Coca-Cola is volgens de rechter aansprakelijk voor de zware verwondingen van een Belgische vrouw die nietsvermoedend een flesje Chaudfontaine-water dronk waarin zinkchloride bleek te zitten.
De vrouw had het flesje meegenomen uit de voorraadkast van haar ouders. Ze belandde in het ziekenhuis met zware interne brandwonden. Haar maag en galblaas moesten verwijderd worden. Uit onderzoek bleek dat het flesje zinkchloride bevatte, een zuur dat onder meer gebruikt wordt om te solderen. Hoe de bijtende stof in het flesje was geraakt, is nog altijd niet duidelijk. Over de andere flesjes uit dezelfde partij - 1.659.000 exemplaren - kwamen geen klachten.
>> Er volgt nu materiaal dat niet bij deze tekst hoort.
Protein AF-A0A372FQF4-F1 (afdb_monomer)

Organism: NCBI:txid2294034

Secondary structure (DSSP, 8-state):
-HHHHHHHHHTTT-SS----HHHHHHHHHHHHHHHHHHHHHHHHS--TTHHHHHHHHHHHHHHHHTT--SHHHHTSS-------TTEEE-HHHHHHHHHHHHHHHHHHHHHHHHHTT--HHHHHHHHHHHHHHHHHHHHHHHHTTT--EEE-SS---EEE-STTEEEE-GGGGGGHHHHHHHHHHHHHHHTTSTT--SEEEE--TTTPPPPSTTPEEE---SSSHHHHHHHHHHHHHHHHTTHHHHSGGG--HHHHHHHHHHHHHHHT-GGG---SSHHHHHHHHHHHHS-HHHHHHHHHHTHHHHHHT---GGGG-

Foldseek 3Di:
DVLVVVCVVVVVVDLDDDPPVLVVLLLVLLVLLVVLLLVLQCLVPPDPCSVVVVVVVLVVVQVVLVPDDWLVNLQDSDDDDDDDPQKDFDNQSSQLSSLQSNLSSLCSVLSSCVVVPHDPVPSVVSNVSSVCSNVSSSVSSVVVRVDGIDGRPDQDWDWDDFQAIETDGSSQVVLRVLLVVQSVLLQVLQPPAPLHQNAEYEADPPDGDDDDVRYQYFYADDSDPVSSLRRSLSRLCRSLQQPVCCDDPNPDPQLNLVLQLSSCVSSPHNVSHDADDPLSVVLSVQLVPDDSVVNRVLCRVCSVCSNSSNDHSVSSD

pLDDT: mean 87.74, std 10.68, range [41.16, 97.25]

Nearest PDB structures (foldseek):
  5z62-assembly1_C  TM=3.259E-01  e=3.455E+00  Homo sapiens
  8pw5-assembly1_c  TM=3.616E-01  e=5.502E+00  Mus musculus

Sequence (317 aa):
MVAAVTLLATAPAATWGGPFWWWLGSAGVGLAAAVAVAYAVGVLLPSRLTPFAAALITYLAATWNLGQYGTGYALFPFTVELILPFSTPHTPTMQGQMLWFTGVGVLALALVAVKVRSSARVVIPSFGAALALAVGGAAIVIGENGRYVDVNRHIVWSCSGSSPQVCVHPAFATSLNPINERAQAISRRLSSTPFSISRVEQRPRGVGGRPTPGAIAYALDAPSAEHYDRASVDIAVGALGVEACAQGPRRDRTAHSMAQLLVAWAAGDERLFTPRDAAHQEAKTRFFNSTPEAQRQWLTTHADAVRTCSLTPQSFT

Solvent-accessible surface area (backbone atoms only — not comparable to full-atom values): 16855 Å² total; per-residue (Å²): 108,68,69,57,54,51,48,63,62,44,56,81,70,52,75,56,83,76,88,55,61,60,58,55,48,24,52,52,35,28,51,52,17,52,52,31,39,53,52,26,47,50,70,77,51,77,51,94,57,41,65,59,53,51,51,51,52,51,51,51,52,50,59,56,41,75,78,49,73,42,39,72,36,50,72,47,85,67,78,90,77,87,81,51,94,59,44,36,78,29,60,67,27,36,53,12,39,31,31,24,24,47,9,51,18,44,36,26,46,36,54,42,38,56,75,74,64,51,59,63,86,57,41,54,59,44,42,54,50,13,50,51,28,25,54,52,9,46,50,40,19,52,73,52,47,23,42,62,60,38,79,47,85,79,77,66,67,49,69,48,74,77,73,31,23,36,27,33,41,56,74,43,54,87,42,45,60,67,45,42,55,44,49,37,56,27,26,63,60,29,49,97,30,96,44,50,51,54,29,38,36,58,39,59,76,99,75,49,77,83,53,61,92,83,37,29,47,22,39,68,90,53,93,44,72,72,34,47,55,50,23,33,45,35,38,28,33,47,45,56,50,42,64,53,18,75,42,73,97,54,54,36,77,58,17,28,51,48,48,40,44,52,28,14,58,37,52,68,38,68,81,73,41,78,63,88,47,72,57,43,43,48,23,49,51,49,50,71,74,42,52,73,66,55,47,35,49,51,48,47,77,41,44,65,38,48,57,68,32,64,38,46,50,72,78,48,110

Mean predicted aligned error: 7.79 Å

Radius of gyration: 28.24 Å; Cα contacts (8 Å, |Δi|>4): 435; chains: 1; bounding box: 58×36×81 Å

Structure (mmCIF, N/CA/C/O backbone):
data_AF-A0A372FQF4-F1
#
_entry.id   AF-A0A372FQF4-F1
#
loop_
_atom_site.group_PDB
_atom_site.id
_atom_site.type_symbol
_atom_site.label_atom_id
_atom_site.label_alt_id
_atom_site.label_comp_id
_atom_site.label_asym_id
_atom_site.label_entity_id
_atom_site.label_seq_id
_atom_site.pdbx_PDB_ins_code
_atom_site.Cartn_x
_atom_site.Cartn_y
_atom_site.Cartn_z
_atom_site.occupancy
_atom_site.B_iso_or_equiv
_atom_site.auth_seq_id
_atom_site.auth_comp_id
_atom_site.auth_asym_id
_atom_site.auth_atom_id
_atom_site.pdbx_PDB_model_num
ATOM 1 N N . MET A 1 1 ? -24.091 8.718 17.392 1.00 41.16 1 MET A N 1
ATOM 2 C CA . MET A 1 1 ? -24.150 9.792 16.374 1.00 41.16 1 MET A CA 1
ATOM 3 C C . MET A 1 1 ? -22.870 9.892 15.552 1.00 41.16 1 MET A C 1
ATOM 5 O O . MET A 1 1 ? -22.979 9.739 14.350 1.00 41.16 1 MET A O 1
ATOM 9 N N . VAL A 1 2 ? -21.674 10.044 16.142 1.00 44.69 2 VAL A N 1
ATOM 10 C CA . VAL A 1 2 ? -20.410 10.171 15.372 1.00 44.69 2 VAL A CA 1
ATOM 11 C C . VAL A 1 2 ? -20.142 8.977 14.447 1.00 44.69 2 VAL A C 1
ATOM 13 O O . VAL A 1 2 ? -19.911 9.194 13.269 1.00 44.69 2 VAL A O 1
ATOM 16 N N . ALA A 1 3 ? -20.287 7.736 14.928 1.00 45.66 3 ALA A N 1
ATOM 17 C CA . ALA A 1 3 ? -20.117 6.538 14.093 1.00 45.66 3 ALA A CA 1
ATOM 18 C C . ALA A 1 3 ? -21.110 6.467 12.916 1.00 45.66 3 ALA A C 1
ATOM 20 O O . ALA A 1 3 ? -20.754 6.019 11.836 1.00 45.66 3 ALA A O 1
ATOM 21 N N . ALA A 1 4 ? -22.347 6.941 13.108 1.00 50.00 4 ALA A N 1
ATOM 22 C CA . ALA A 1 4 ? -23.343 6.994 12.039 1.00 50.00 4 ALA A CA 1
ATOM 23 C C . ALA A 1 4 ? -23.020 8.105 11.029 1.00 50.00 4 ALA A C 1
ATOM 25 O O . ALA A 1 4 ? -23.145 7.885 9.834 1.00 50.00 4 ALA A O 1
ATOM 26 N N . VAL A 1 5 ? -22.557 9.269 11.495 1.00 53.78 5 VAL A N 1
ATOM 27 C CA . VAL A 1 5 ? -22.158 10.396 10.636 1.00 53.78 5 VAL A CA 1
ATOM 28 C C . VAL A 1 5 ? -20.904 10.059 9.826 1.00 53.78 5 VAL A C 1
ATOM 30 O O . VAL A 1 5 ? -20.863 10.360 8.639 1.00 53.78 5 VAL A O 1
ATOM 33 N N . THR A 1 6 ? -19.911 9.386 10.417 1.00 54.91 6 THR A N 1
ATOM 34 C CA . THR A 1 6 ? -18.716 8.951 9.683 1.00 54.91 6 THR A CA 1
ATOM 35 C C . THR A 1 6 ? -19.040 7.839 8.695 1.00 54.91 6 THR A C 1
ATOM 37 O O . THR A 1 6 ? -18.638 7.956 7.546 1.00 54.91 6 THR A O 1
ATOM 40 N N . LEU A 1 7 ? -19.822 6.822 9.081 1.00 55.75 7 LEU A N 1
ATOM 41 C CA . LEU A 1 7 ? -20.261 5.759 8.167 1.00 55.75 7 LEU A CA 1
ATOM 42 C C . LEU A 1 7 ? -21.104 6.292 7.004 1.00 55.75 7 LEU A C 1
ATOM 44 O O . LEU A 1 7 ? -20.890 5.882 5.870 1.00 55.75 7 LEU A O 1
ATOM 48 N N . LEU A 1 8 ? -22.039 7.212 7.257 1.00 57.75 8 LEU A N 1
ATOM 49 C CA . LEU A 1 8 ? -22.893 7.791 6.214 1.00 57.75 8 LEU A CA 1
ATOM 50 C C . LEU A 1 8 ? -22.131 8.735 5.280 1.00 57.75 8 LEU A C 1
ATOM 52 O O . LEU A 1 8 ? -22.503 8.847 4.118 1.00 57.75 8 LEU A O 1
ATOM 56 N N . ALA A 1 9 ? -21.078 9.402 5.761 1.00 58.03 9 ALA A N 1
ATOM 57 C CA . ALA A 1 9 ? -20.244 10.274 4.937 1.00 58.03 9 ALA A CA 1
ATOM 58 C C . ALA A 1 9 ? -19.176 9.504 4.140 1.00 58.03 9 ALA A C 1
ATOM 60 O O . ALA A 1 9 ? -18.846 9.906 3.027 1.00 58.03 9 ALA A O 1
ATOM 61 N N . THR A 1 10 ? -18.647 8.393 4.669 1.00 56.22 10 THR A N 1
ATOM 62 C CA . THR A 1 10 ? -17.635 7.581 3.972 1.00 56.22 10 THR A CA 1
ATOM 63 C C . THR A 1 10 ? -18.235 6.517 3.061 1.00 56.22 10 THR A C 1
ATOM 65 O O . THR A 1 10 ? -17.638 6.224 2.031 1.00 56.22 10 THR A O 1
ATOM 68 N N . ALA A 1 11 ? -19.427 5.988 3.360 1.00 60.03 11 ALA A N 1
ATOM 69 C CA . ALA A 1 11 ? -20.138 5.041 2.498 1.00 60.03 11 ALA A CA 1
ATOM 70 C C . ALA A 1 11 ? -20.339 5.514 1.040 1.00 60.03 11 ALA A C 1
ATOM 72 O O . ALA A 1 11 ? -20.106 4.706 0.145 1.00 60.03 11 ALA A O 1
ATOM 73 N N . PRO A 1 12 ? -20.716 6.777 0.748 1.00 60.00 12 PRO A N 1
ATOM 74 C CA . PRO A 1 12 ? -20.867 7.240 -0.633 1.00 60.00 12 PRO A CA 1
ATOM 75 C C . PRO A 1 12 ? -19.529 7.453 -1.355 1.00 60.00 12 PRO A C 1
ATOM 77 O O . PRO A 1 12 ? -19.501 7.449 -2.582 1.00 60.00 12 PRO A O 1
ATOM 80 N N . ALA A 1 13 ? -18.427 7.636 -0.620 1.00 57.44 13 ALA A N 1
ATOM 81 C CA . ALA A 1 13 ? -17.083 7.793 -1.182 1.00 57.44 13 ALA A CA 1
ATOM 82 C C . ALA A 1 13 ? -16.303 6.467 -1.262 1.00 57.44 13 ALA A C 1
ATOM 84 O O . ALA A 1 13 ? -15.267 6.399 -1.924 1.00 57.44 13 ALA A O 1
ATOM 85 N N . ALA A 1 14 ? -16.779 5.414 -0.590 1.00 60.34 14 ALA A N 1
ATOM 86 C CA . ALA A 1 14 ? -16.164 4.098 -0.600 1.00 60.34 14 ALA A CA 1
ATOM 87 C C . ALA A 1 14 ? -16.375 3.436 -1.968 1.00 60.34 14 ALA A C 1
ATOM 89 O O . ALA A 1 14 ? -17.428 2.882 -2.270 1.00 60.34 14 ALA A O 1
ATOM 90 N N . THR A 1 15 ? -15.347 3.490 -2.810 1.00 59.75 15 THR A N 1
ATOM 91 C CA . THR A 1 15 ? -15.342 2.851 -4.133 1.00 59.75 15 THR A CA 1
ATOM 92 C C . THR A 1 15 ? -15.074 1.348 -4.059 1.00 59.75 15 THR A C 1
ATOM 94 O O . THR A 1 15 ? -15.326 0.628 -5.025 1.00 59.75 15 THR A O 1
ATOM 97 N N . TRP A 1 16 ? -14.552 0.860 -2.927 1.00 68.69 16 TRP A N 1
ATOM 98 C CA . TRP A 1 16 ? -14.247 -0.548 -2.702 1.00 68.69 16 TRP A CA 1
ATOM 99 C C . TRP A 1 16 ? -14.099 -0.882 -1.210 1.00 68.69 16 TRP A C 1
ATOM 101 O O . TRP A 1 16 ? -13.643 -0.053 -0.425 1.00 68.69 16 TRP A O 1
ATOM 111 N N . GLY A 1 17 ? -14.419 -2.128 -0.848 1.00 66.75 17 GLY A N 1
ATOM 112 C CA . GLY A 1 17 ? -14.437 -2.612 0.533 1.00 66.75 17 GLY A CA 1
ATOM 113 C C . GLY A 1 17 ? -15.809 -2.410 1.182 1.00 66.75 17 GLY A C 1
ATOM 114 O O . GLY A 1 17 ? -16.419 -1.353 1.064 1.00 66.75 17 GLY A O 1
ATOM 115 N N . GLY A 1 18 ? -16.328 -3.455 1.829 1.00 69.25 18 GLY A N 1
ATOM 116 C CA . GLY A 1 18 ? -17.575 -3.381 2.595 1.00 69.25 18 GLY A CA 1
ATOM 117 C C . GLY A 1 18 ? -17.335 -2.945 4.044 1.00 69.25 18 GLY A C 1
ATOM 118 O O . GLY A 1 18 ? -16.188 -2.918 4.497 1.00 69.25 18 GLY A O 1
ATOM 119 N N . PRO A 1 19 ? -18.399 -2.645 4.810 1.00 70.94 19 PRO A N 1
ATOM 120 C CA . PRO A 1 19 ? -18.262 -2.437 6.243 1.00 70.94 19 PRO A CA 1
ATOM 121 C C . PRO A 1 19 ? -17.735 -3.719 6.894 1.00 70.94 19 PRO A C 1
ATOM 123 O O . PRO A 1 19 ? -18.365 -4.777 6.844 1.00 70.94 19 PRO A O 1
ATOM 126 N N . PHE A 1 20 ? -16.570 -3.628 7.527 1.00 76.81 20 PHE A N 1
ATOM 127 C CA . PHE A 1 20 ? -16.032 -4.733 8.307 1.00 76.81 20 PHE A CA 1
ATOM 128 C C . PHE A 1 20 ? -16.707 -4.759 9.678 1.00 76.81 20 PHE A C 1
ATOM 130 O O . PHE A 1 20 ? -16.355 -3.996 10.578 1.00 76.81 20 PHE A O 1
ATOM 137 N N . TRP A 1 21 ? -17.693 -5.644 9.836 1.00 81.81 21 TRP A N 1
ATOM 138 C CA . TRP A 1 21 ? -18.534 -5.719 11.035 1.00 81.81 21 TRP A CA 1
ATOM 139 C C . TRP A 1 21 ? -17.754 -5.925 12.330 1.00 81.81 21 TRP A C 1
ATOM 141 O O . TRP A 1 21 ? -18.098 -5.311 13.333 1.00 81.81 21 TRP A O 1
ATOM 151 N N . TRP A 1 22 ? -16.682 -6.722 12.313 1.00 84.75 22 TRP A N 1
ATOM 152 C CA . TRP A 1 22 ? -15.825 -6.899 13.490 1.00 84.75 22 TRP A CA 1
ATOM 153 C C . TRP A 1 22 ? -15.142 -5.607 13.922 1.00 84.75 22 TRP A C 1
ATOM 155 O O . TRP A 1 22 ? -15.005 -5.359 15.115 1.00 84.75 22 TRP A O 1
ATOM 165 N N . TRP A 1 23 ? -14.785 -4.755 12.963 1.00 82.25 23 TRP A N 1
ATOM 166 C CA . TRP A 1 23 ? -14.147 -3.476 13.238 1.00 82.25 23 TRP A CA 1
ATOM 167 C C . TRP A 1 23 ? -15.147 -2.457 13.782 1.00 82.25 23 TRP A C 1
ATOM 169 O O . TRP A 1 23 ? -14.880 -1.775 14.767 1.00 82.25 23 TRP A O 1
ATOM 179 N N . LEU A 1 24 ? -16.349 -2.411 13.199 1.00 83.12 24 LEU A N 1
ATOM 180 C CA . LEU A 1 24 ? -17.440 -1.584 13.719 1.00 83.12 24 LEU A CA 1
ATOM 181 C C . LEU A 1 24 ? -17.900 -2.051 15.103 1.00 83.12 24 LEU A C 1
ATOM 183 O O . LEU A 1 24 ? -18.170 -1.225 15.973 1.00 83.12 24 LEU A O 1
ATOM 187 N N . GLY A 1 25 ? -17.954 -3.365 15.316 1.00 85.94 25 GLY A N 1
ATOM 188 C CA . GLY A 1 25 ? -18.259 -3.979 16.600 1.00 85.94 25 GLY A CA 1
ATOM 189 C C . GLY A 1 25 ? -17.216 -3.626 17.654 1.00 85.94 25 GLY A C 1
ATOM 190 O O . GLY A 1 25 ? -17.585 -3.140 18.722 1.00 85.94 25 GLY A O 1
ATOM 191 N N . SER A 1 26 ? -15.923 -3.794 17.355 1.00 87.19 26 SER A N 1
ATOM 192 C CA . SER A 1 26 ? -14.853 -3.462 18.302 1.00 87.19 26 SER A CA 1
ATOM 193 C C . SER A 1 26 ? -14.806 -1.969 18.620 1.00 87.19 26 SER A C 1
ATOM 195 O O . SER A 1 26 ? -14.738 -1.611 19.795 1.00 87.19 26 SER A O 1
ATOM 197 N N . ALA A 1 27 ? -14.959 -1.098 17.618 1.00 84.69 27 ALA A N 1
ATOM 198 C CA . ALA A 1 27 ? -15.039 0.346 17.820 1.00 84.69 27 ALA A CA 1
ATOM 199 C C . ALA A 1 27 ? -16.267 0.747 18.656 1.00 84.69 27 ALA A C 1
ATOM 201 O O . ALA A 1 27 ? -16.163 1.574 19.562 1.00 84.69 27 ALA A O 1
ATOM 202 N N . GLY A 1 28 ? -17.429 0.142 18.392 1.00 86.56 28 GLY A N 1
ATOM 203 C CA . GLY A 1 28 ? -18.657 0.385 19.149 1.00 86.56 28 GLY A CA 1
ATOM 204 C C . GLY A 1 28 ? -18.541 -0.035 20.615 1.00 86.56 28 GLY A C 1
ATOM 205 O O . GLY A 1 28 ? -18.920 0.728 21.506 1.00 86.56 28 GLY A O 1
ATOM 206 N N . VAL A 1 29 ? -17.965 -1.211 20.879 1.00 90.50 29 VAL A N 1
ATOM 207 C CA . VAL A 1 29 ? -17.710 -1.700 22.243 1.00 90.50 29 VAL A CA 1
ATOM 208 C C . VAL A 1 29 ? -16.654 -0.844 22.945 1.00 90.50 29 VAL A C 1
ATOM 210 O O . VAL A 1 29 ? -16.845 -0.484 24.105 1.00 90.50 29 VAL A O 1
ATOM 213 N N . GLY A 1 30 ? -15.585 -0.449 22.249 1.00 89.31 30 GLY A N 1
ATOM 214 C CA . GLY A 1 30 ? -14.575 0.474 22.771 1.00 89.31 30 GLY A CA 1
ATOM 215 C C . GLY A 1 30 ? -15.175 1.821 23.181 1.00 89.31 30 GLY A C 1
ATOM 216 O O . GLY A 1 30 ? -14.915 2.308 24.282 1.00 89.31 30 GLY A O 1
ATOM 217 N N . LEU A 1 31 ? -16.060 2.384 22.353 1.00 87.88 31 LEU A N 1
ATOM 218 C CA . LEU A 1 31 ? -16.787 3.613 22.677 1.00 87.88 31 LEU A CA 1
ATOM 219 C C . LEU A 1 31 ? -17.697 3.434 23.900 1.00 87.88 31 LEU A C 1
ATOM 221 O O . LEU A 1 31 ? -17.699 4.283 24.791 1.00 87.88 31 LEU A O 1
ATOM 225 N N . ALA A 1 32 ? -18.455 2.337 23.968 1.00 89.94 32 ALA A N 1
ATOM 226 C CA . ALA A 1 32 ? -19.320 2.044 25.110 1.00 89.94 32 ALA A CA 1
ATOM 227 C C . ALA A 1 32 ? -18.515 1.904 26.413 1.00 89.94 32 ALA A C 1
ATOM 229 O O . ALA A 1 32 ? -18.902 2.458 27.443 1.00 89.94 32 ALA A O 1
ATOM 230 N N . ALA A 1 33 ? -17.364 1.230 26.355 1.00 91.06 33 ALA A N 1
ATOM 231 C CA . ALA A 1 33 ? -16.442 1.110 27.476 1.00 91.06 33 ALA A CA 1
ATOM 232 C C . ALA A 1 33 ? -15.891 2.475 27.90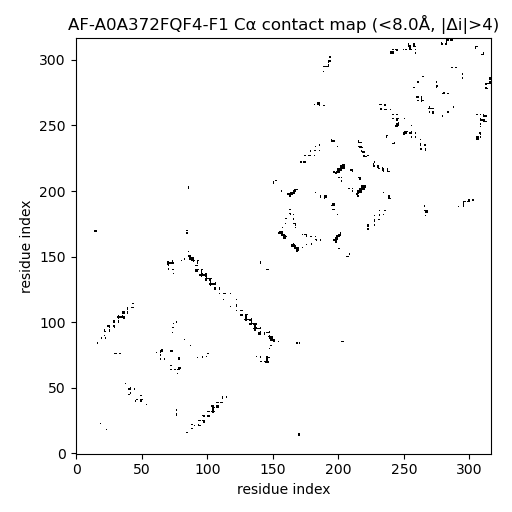9 1.00 91.06 33 ALA A C 1
ATOM 234 O O . ALA A 1 33 ? -15.891 2.781 29.099 1.00 91.06 33 ALA A O 1
ATOM 235 N N . ALA A 1 34 ? -15.492 3.330 26.962 1.00 88.62 34 ALA A N 1
ATOM 236 C CA . ALA A 1 34 ? -15.016 4.680 27.259 1.00 88.62 34 ALA A CA 1
ATOM 237 C C . ALA A 1 34 ? -16.094 5.534 27.950 1.00 88.62 34 ALA A C 1
ATOM 239 O O . ALA A 1 34 ? -15.804 6.218 28.932 1.00 88.62 34 ALA A O 1
ATOM 240 N N . VAL A 1 35 ? -17.350 5.451 27.494 1.00 89.81 35 VAL A N 1
ATOM 241 C CA . VAL A 1 35 ? -18.491 6.127 28.135 1.00 89.81 35 VAL A CA 1
ATOM 242 C C . VAL A 1 35 ? -18.728 5.592 29.549 1.00 89.81 35 VAL A C 1
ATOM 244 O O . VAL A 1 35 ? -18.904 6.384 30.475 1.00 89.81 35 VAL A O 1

Coca Cola heeft niet aannemelijk kunnen maken dat een ander dan de fabrikant (Chaudfontaine is van Coca Cola) het gif in het flesje heeft gestopt.Coca-Cola bracht een aantal argumenten aan, zoals het productieproces dat volledig automatisch verloopt en waarbij geen zinkchloride gebruikt wordt. Een laborant van Coca-Cola verklaarde in het dossier echter dat sabotage nooit uitgesloten kan worden. De rechter gaat de schadevergoeding later bepalen.